▶ [What you will do]: Would you please transcribe, exactly as written, the lines of the entries below starting at the one that holds "ATOM 13 O O" and ending at the one that holds "ATOM 50 N N", both included?

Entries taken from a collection
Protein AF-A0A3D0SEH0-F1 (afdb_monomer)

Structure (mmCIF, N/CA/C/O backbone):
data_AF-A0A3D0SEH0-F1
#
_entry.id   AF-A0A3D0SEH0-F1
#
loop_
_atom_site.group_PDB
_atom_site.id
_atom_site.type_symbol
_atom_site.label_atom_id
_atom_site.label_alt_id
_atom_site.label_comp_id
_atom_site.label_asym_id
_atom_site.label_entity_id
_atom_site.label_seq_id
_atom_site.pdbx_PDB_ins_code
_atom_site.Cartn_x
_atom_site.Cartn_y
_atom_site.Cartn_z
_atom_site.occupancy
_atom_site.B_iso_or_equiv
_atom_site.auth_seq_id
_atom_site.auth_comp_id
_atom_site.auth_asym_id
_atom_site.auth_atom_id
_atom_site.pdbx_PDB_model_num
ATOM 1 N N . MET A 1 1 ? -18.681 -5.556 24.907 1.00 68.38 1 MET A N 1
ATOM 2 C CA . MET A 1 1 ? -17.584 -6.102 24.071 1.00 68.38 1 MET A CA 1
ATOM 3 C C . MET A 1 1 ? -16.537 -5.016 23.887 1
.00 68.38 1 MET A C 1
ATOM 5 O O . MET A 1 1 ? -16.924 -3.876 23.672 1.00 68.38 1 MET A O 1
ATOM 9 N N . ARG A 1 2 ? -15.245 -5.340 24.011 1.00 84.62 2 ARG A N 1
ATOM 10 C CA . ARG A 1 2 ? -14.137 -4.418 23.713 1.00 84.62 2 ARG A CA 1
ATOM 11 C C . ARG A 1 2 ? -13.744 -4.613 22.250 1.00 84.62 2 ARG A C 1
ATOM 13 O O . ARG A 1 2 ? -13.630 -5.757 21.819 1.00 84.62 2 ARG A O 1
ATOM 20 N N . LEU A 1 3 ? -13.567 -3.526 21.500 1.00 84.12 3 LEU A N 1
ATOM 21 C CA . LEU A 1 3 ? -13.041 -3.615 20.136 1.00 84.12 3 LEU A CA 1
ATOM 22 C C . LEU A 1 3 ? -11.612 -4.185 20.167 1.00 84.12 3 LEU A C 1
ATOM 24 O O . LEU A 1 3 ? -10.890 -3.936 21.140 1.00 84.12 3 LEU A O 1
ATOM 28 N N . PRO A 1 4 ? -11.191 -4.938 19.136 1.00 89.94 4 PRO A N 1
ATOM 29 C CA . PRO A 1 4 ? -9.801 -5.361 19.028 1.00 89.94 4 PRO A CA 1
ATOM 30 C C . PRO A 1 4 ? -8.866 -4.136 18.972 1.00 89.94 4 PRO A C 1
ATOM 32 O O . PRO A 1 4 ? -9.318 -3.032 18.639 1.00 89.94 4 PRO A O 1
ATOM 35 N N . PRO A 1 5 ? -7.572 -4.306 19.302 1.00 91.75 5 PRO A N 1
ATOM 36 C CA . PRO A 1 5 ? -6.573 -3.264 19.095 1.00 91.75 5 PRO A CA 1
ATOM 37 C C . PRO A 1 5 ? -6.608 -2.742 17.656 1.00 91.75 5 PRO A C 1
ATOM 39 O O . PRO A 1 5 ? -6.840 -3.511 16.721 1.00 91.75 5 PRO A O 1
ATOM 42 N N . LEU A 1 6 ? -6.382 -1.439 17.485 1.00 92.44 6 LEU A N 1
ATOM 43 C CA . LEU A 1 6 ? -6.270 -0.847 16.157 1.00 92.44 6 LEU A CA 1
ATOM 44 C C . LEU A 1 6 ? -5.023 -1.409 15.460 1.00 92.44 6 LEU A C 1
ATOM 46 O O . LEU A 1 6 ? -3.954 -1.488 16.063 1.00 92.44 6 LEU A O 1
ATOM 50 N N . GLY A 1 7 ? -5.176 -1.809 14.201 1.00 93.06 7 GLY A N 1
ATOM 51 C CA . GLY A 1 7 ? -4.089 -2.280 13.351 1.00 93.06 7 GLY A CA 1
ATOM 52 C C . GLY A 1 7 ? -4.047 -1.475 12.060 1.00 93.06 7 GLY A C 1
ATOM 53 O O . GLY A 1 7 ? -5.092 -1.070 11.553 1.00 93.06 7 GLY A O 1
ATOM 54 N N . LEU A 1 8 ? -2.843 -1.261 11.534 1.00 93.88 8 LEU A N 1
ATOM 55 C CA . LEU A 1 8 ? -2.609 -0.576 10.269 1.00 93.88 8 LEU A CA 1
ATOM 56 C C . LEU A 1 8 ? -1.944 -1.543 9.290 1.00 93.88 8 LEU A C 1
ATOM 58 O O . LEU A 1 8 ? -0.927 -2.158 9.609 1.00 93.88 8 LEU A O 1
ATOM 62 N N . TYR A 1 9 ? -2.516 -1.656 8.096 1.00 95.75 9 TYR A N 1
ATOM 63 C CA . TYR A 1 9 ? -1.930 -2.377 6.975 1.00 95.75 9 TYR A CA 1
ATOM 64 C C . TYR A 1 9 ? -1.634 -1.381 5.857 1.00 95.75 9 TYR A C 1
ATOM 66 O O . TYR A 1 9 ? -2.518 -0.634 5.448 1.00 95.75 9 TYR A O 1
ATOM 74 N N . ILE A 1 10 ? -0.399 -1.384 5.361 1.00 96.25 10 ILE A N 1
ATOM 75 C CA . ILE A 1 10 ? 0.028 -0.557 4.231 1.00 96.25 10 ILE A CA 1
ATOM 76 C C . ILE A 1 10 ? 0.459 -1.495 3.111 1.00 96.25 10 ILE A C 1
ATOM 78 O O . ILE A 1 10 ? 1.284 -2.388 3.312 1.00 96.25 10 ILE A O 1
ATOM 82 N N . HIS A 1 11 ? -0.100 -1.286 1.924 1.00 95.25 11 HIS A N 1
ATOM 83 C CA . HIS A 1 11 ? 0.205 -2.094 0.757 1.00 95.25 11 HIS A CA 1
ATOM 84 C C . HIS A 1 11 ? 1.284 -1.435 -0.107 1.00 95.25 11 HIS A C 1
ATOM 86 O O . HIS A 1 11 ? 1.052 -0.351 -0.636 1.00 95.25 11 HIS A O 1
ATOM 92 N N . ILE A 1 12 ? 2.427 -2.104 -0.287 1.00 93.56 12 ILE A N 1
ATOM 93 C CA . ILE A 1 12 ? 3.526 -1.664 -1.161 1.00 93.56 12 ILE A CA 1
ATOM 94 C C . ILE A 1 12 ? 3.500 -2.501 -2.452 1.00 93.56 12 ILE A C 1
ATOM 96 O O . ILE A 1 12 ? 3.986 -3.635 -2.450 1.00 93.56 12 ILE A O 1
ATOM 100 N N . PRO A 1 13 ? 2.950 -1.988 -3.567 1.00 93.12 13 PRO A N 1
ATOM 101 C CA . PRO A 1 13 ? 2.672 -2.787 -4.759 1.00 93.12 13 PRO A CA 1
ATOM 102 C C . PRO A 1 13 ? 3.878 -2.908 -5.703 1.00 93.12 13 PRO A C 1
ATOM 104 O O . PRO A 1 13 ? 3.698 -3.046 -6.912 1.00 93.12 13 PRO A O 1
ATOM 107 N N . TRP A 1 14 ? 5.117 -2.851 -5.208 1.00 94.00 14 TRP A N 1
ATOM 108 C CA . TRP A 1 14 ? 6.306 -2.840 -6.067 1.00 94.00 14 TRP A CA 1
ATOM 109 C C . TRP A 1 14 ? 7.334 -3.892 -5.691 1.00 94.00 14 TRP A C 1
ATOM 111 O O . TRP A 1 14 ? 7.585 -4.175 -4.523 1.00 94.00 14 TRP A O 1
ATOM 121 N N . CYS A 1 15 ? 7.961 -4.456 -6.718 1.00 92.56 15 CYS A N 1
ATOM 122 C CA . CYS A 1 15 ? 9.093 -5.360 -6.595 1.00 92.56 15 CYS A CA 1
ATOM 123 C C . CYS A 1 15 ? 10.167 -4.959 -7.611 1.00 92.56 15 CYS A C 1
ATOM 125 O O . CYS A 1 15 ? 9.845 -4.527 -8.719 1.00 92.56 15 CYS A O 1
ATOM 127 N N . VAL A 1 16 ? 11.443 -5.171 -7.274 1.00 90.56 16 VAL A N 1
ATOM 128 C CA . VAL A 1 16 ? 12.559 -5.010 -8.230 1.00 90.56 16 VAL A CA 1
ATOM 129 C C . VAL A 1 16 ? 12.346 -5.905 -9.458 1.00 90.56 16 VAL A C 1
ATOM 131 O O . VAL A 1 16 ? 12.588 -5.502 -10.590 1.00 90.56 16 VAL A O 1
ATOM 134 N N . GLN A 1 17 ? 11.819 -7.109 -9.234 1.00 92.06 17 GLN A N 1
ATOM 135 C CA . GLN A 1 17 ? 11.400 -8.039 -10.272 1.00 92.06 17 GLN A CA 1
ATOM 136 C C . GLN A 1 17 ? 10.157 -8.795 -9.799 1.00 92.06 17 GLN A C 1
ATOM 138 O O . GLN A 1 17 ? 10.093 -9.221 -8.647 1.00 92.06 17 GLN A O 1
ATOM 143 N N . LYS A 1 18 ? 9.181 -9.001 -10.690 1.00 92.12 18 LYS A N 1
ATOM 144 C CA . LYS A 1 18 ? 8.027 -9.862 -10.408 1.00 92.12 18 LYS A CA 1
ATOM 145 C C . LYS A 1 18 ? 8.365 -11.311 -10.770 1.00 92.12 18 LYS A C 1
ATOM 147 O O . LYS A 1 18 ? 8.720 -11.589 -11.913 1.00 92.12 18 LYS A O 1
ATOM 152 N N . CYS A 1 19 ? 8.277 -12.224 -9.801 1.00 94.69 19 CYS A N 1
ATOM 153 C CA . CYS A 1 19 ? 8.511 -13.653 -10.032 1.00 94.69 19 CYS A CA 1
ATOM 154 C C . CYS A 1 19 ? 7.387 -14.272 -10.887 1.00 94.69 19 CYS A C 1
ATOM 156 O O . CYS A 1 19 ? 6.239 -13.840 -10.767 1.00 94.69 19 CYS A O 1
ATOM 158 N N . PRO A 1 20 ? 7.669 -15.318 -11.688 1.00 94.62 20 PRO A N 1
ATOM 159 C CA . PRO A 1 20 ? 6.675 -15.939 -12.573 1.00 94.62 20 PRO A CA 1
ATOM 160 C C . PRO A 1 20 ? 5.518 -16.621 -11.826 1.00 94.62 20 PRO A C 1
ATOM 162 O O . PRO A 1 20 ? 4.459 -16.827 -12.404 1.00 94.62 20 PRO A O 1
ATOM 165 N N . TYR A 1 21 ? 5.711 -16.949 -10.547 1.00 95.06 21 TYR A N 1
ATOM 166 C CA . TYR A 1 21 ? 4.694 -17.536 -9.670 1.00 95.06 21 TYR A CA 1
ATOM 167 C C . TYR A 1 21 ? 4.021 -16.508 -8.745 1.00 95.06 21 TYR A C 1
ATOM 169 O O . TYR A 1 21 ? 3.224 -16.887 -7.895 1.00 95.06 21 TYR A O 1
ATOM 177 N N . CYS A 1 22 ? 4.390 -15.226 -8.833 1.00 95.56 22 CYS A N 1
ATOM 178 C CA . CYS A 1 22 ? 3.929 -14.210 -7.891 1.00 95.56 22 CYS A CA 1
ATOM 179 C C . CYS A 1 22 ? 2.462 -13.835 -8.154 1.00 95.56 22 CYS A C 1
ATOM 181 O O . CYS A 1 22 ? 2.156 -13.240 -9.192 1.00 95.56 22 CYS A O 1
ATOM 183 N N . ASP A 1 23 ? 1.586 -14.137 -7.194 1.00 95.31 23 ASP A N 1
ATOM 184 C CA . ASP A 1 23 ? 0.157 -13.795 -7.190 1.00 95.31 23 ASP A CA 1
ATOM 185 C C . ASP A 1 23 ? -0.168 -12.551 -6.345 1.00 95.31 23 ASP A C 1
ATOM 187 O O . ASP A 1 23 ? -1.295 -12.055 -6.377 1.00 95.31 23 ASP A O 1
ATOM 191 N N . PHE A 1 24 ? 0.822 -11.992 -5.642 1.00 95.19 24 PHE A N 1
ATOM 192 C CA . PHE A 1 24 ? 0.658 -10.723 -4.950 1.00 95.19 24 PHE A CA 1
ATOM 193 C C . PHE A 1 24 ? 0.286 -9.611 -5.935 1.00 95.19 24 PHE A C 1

▶ [Answer space]:
ATOM 13 O O . ARG A 1 2 ? -13.630 -5.757 21.819 1.00 84.62 2 ARG A O 1
ATOM 20 N N . LEU A 1 3 ? -13.567 -3.526 21.500 1.00 84.12 3 LEU A N 1
ATOM 21 C CA . LEU A 1 3 ? -13.041 -3.615 20.136 1.00 84.12 3 LEU A CA 1
ATOM 22 C C . LEU A 1 3 ? -11.612 -4.185 20.167 1.00 84.12 3 LEU A C 1
ATOM 24 O O . LEU A 1 3 ? -10.890 -3.936 21.140 1.00 84.12 3 LEU A O 1
ATOM 28 N N . PRO A 1 4 ? -11.191 -4.938 19.136 1.00 89.94 4 PRO A N 1
ATOM 29 C CA . PRO A 1 4 ? -9.801 -5.361 19.028 1.00 89.94 4 PRO A CA 1
ATOM 30 C C . PRO A 1 4 ? -8.866 -4.136 18.972 1.00 89.94 4 PRO A C 1
ATOM 32 O O . PRO A 1 4 ? -9.318 -3.032 18.639 1.00 89.94 4 PRO A O 1
ATOM 35 N N . PRO A 1 5 ? -7.572 -4.306 19.302 1.00 91.75 5 PRO A N 1
ATOM 36 C CA . PRO A 1 5 ? -6.573 -3.264 19.095 1.00 91.75 5 PRO A CA 1
ATOM 37 C C . PRO A 1 5 ? -6.608 -2.742 17.656 1.00 91.75 5 PRO A C 1
ATOM 39 O O . PRO A 1 5 ? -6.840 -3.511 16.721 1.00 91.75 5 PRO A O 1
ATOM 42 N N . LEU A 1 6 ? -6.382 -1.439 17.485 1.00 92.44 6 LEU A N 1
ATOM 43 C CA . LEU A 1 6 ? -6.270 -0.847 16.157 1.00 92.44 6 LEU A CA 1
ATOM 44 C C . LEU A 1 6 ? -5.023 -1.409 15.460 1.00 92.44 6 LEU A C 1
ATOM 46 O O . LEU A 1 6 ? -3.954 -1.488 16.063 1.00 92.44 6 LEU A O 1
ATOM 50 N N . GLY A 1 7 ? -5.176 -1.809 14.201 1.00 93.06 7 GLY A N 1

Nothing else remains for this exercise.